08 January, 2006

Who will win the battle for online VOD?

With its VideoStore, Google is entering the video-on-demand business. Google will soon start offering, in the U.S., episodes of popular series, such as CSI, for $1.99 per episode. For $3.95 it will ofer NBA shows and for $0.99 it will offer TV shows. Customers will be able to pay via their credit card.

While being an early entrant, Google's decision for launching online video-on-demand (VOD), must have been accelerated by Apple's success with the videos it offers through the iTunes store. However, Google is taking a slightly different approach. As Apple offers videos for $1.99, the Google services will act as a marketplace and lets the content providers decide in what capacity and for how much they want to sell their content.

Two prerequisites for a successful VOD business, as cable operators for example have learnt, are proven and user-friendly technology, but also a strong relationship with the content owners. Content owners - especially the Hollywood studios, the major broadcast networks, TV producers and the large music labels - tend to have a strong bargaining power in the content value chain.

There are three reasons to believe that Google can surpass Apple's video success:
  • Its marketplace is more attractive to content owners
  • Google has a far wider reach: Google is globally the third most visited English language site, while Apple is number 24, according to Alexa; this will attract more visitors to the VideoStore and it will also appeal to content owners
  • Google has compelling video search engine
 
True, Google's product range does not comprise the excellently selling iPod video, but one may assume consumers won't make a quick shift in their behavior in terms of watching videos: the TV set or even a PC monitor are much more suitable for watching video than handhelds ever will be, at least in the foreseeable future.

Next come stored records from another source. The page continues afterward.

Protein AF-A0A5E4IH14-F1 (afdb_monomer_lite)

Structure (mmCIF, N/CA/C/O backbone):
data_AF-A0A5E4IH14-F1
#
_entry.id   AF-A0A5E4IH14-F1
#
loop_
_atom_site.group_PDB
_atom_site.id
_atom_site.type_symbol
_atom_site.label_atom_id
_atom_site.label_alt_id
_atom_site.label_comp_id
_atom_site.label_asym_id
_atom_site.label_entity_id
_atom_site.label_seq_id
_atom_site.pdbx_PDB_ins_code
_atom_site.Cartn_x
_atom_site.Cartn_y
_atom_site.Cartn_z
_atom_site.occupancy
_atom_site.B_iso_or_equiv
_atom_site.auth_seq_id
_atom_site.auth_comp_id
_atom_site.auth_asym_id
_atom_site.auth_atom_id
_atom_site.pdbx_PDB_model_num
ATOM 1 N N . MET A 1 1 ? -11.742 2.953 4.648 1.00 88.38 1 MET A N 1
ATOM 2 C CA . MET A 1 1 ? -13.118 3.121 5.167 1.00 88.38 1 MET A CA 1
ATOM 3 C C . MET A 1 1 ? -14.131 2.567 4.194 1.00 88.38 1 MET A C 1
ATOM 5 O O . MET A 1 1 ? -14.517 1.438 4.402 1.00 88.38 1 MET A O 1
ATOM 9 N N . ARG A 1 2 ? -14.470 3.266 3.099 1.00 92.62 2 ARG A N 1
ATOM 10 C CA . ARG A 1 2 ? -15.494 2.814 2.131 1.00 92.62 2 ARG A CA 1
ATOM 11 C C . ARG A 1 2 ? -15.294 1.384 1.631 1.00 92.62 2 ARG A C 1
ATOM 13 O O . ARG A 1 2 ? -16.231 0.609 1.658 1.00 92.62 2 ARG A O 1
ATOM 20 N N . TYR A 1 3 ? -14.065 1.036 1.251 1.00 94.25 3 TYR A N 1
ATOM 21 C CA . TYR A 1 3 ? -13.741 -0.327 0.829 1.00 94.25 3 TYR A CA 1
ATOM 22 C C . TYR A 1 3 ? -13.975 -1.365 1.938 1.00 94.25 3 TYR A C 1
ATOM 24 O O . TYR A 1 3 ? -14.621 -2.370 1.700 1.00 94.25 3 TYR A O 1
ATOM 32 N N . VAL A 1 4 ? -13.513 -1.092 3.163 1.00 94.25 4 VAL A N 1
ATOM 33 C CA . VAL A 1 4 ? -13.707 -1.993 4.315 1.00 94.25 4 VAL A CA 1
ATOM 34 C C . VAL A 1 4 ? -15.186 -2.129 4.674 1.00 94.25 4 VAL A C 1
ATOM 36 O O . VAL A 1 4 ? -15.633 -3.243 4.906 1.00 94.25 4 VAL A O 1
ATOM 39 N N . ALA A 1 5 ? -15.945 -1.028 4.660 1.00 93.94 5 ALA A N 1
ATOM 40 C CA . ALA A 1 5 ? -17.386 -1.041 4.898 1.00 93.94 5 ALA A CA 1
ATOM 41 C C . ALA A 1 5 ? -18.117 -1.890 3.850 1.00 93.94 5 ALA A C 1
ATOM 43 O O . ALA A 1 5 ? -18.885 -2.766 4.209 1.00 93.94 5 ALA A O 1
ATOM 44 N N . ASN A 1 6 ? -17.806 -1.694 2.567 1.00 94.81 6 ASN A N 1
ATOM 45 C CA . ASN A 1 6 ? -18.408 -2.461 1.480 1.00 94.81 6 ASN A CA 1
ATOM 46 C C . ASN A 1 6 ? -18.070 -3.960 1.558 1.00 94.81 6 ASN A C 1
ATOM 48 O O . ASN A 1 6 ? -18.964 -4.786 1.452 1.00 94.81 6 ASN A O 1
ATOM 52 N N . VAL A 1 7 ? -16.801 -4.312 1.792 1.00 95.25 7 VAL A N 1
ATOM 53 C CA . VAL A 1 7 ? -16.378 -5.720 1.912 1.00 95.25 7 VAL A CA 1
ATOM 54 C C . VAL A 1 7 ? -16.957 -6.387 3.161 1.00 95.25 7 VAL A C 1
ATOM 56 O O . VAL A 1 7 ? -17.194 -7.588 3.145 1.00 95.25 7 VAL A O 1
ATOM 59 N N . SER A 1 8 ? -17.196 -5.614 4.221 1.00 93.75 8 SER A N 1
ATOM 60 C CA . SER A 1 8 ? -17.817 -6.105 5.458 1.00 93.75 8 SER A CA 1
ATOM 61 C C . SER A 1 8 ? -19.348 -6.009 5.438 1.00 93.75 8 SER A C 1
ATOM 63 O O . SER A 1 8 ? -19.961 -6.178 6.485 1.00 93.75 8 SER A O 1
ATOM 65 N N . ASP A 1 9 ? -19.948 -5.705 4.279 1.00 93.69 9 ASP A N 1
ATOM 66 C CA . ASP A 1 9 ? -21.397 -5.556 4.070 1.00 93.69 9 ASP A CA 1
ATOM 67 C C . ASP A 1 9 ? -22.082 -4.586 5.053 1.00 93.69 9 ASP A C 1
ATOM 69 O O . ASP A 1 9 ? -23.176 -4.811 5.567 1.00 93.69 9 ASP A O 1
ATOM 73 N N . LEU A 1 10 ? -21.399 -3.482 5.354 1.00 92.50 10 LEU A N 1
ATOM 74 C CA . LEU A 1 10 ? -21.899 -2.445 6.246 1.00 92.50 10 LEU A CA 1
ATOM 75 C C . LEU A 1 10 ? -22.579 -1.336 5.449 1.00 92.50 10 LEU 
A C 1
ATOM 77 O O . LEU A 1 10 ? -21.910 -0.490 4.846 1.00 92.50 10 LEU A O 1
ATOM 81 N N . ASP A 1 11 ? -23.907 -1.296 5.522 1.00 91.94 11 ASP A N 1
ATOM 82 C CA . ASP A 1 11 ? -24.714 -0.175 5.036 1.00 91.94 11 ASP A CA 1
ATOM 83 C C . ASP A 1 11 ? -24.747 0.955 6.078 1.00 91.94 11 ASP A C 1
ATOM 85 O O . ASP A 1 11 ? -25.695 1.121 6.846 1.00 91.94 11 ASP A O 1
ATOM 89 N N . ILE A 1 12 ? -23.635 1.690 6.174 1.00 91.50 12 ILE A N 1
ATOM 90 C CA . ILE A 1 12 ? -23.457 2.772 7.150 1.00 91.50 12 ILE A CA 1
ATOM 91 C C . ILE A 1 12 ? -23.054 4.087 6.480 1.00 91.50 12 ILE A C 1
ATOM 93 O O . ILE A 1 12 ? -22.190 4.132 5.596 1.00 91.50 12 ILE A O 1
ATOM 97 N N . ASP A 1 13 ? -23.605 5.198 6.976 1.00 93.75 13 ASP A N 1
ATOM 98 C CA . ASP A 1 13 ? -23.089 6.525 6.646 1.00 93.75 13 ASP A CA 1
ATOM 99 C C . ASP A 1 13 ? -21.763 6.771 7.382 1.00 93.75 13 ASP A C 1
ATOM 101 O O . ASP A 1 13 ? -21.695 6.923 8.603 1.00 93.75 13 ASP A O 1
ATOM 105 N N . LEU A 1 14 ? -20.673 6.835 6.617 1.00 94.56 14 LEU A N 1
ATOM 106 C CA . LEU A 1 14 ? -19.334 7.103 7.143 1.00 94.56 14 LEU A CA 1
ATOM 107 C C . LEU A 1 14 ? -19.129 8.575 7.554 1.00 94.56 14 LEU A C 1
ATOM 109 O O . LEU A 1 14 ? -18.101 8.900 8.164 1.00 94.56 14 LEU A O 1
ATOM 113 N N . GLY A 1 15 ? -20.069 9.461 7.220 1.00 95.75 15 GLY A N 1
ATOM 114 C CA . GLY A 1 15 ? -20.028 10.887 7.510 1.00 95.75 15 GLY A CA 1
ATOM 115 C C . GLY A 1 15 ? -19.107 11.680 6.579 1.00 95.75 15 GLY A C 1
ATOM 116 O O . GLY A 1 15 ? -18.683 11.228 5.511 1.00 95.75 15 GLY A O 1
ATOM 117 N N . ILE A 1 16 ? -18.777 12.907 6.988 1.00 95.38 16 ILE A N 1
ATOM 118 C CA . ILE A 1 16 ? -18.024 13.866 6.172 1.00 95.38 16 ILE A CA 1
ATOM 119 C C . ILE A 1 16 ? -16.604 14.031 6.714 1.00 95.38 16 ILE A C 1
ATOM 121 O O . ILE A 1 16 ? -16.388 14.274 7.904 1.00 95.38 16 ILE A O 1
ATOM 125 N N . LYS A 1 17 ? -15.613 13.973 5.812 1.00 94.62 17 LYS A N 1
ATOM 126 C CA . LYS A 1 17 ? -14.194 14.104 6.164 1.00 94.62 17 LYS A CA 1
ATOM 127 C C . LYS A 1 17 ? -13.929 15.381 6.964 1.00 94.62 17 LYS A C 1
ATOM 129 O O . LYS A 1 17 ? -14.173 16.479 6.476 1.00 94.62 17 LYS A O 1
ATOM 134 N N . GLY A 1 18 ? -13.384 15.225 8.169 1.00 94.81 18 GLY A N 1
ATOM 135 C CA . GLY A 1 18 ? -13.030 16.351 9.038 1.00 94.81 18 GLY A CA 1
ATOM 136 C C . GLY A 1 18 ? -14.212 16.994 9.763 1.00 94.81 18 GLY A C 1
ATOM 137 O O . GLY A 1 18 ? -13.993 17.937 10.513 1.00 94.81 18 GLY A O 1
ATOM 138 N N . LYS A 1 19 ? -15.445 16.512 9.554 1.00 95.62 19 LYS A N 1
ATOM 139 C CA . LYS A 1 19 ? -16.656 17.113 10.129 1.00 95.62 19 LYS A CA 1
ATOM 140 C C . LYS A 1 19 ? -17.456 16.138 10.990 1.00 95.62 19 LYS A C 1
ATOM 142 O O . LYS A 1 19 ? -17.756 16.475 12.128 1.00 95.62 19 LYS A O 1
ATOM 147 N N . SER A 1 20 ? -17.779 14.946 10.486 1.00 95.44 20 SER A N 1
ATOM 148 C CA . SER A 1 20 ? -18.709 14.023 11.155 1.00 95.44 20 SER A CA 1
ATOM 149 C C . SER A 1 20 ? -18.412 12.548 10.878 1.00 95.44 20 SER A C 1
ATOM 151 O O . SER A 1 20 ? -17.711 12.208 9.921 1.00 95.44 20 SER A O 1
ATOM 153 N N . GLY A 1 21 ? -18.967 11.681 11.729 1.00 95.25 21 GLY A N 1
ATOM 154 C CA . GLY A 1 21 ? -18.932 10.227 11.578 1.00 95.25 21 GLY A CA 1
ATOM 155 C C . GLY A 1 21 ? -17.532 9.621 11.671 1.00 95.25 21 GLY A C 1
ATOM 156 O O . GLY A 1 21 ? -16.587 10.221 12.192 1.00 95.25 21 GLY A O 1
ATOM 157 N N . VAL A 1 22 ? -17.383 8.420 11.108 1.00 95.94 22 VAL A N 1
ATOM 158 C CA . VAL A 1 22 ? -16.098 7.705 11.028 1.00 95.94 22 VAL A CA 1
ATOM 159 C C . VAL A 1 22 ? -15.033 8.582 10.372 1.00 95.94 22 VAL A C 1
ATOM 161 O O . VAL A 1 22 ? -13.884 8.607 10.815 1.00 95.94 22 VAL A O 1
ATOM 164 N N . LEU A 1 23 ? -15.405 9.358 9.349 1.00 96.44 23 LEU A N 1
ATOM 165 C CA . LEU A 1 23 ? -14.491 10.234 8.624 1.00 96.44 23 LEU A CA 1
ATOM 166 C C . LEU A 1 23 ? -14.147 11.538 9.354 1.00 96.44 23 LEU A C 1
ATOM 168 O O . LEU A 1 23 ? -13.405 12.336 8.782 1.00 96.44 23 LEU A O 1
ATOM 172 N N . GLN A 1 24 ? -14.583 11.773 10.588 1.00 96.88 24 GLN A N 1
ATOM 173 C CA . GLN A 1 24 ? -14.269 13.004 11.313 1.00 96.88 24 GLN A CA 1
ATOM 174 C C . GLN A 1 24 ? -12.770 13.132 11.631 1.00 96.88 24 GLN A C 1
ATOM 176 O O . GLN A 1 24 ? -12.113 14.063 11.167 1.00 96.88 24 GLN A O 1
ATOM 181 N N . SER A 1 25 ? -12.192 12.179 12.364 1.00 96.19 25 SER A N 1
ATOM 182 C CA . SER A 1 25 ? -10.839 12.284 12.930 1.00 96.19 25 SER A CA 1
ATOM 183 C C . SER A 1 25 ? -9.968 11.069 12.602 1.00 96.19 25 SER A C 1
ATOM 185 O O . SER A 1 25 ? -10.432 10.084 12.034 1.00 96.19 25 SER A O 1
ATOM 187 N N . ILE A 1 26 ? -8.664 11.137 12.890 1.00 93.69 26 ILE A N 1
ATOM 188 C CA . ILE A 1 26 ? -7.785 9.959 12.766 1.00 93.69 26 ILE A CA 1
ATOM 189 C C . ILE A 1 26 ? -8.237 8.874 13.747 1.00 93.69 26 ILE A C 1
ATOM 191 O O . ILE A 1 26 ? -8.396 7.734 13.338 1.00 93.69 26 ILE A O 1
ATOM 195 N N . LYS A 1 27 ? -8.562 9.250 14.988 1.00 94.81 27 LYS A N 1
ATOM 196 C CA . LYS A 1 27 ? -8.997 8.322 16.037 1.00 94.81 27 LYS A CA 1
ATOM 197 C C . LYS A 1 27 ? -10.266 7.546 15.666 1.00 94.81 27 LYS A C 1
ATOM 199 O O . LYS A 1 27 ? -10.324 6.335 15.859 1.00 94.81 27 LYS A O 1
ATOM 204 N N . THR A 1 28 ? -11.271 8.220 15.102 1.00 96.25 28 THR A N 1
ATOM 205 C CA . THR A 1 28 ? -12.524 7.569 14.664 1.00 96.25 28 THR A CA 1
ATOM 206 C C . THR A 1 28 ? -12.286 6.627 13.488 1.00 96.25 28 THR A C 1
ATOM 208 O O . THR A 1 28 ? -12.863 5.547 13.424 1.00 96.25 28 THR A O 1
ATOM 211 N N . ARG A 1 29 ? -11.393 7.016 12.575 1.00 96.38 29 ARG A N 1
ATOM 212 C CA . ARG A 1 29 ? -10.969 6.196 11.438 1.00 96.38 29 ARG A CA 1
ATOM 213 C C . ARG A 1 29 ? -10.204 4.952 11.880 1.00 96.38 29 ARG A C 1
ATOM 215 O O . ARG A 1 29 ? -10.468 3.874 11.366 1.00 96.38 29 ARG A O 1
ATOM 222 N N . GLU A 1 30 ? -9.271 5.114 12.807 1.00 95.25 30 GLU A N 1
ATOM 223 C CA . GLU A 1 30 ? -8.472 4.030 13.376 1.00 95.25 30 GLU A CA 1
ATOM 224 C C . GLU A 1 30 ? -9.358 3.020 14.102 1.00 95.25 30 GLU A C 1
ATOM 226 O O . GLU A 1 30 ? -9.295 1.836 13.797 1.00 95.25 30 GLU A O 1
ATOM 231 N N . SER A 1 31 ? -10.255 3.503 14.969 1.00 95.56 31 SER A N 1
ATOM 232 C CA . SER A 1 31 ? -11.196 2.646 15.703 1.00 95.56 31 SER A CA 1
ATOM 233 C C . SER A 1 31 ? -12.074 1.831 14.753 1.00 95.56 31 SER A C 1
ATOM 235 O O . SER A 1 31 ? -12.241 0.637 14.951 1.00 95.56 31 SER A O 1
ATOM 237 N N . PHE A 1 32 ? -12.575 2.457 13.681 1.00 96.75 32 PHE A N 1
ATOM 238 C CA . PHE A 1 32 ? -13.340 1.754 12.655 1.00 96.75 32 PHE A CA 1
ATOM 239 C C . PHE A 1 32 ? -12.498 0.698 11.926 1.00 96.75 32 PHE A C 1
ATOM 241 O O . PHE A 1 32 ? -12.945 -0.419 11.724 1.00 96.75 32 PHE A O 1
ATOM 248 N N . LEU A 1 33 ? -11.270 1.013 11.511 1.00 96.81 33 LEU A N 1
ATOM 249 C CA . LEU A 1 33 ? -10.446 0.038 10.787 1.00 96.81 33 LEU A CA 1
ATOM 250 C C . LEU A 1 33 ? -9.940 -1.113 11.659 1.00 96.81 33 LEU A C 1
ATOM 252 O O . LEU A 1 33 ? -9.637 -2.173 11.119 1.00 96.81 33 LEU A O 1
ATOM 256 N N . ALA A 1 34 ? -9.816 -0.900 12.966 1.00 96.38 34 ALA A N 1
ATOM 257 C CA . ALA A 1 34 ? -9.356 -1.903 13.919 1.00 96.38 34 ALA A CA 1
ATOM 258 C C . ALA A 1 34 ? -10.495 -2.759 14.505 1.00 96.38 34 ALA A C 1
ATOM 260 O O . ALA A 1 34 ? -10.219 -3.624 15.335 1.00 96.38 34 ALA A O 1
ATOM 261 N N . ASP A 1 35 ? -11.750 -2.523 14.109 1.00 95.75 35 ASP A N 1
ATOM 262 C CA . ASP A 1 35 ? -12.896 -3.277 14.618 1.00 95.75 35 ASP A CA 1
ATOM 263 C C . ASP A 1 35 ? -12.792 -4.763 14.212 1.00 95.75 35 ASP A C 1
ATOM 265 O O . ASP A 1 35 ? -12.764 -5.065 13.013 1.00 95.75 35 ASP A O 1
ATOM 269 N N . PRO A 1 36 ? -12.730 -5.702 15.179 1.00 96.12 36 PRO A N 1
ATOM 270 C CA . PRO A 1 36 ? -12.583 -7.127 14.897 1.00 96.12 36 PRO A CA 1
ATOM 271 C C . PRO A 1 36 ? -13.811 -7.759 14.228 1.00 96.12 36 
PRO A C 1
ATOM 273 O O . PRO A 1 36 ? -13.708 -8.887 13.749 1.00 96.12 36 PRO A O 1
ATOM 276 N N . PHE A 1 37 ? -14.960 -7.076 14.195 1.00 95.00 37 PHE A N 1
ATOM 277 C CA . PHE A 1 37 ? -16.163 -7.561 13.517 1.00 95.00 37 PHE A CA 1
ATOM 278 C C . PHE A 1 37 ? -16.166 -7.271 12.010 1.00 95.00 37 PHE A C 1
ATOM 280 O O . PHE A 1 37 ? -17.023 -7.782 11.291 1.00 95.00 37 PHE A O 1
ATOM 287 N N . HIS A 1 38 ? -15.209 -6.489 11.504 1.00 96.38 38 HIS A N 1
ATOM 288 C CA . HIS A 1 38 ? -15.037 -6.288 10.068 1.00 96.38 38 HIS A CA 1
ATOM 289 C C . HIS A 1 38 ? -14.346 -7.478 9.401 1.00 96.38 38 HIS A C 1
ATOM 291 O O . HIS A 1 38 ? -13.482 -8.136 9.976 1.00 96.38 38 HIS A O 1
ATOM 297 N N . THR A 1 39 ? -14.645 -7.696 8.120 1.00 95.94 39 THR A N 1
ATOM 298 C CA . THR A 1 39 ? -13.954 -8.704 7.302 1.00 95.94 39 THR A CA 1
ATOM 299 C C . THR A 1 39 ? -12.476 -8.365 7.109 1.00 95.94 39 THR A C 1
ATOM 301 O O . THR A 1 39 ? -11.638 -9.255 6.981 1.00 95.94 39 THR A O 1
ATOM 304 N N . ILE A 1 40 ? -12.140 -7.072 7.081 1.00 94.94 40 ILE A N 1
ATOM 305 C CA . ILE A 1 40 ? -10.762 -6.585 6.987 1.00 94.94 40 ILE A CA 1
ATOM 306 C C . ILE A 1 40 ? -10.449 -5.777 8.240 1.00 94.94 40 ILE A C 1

The next question is: how will Google's (and Apple's) move affect the traditional distributors of video? For sure, the videotheque business is doomed, but how will operators (cable, satellite, DSL etc.) be affected? As long as consumer prefer watching video over their TV (and consumers love their TVs, as demonstrated by the hours they continue spending watching TV and they intend to do so, as the sales of flat-screen TVs shows) and there are no user-friendly solutions for beaming video from their PCs to their TVs , the role of these operators won't change too much.

Operators are in a race to continuously increase the speeds of their Internet access products, making it easier for customers to download videos. At the same time the price of broadband keeps dropping.

It seems to me that the speed at which Google and the like are growing the value they add to customers in terms of what they can get online, is by no means being matched by the operators. Will there in the future be a different role for operators other than offering a commodity called Internet access?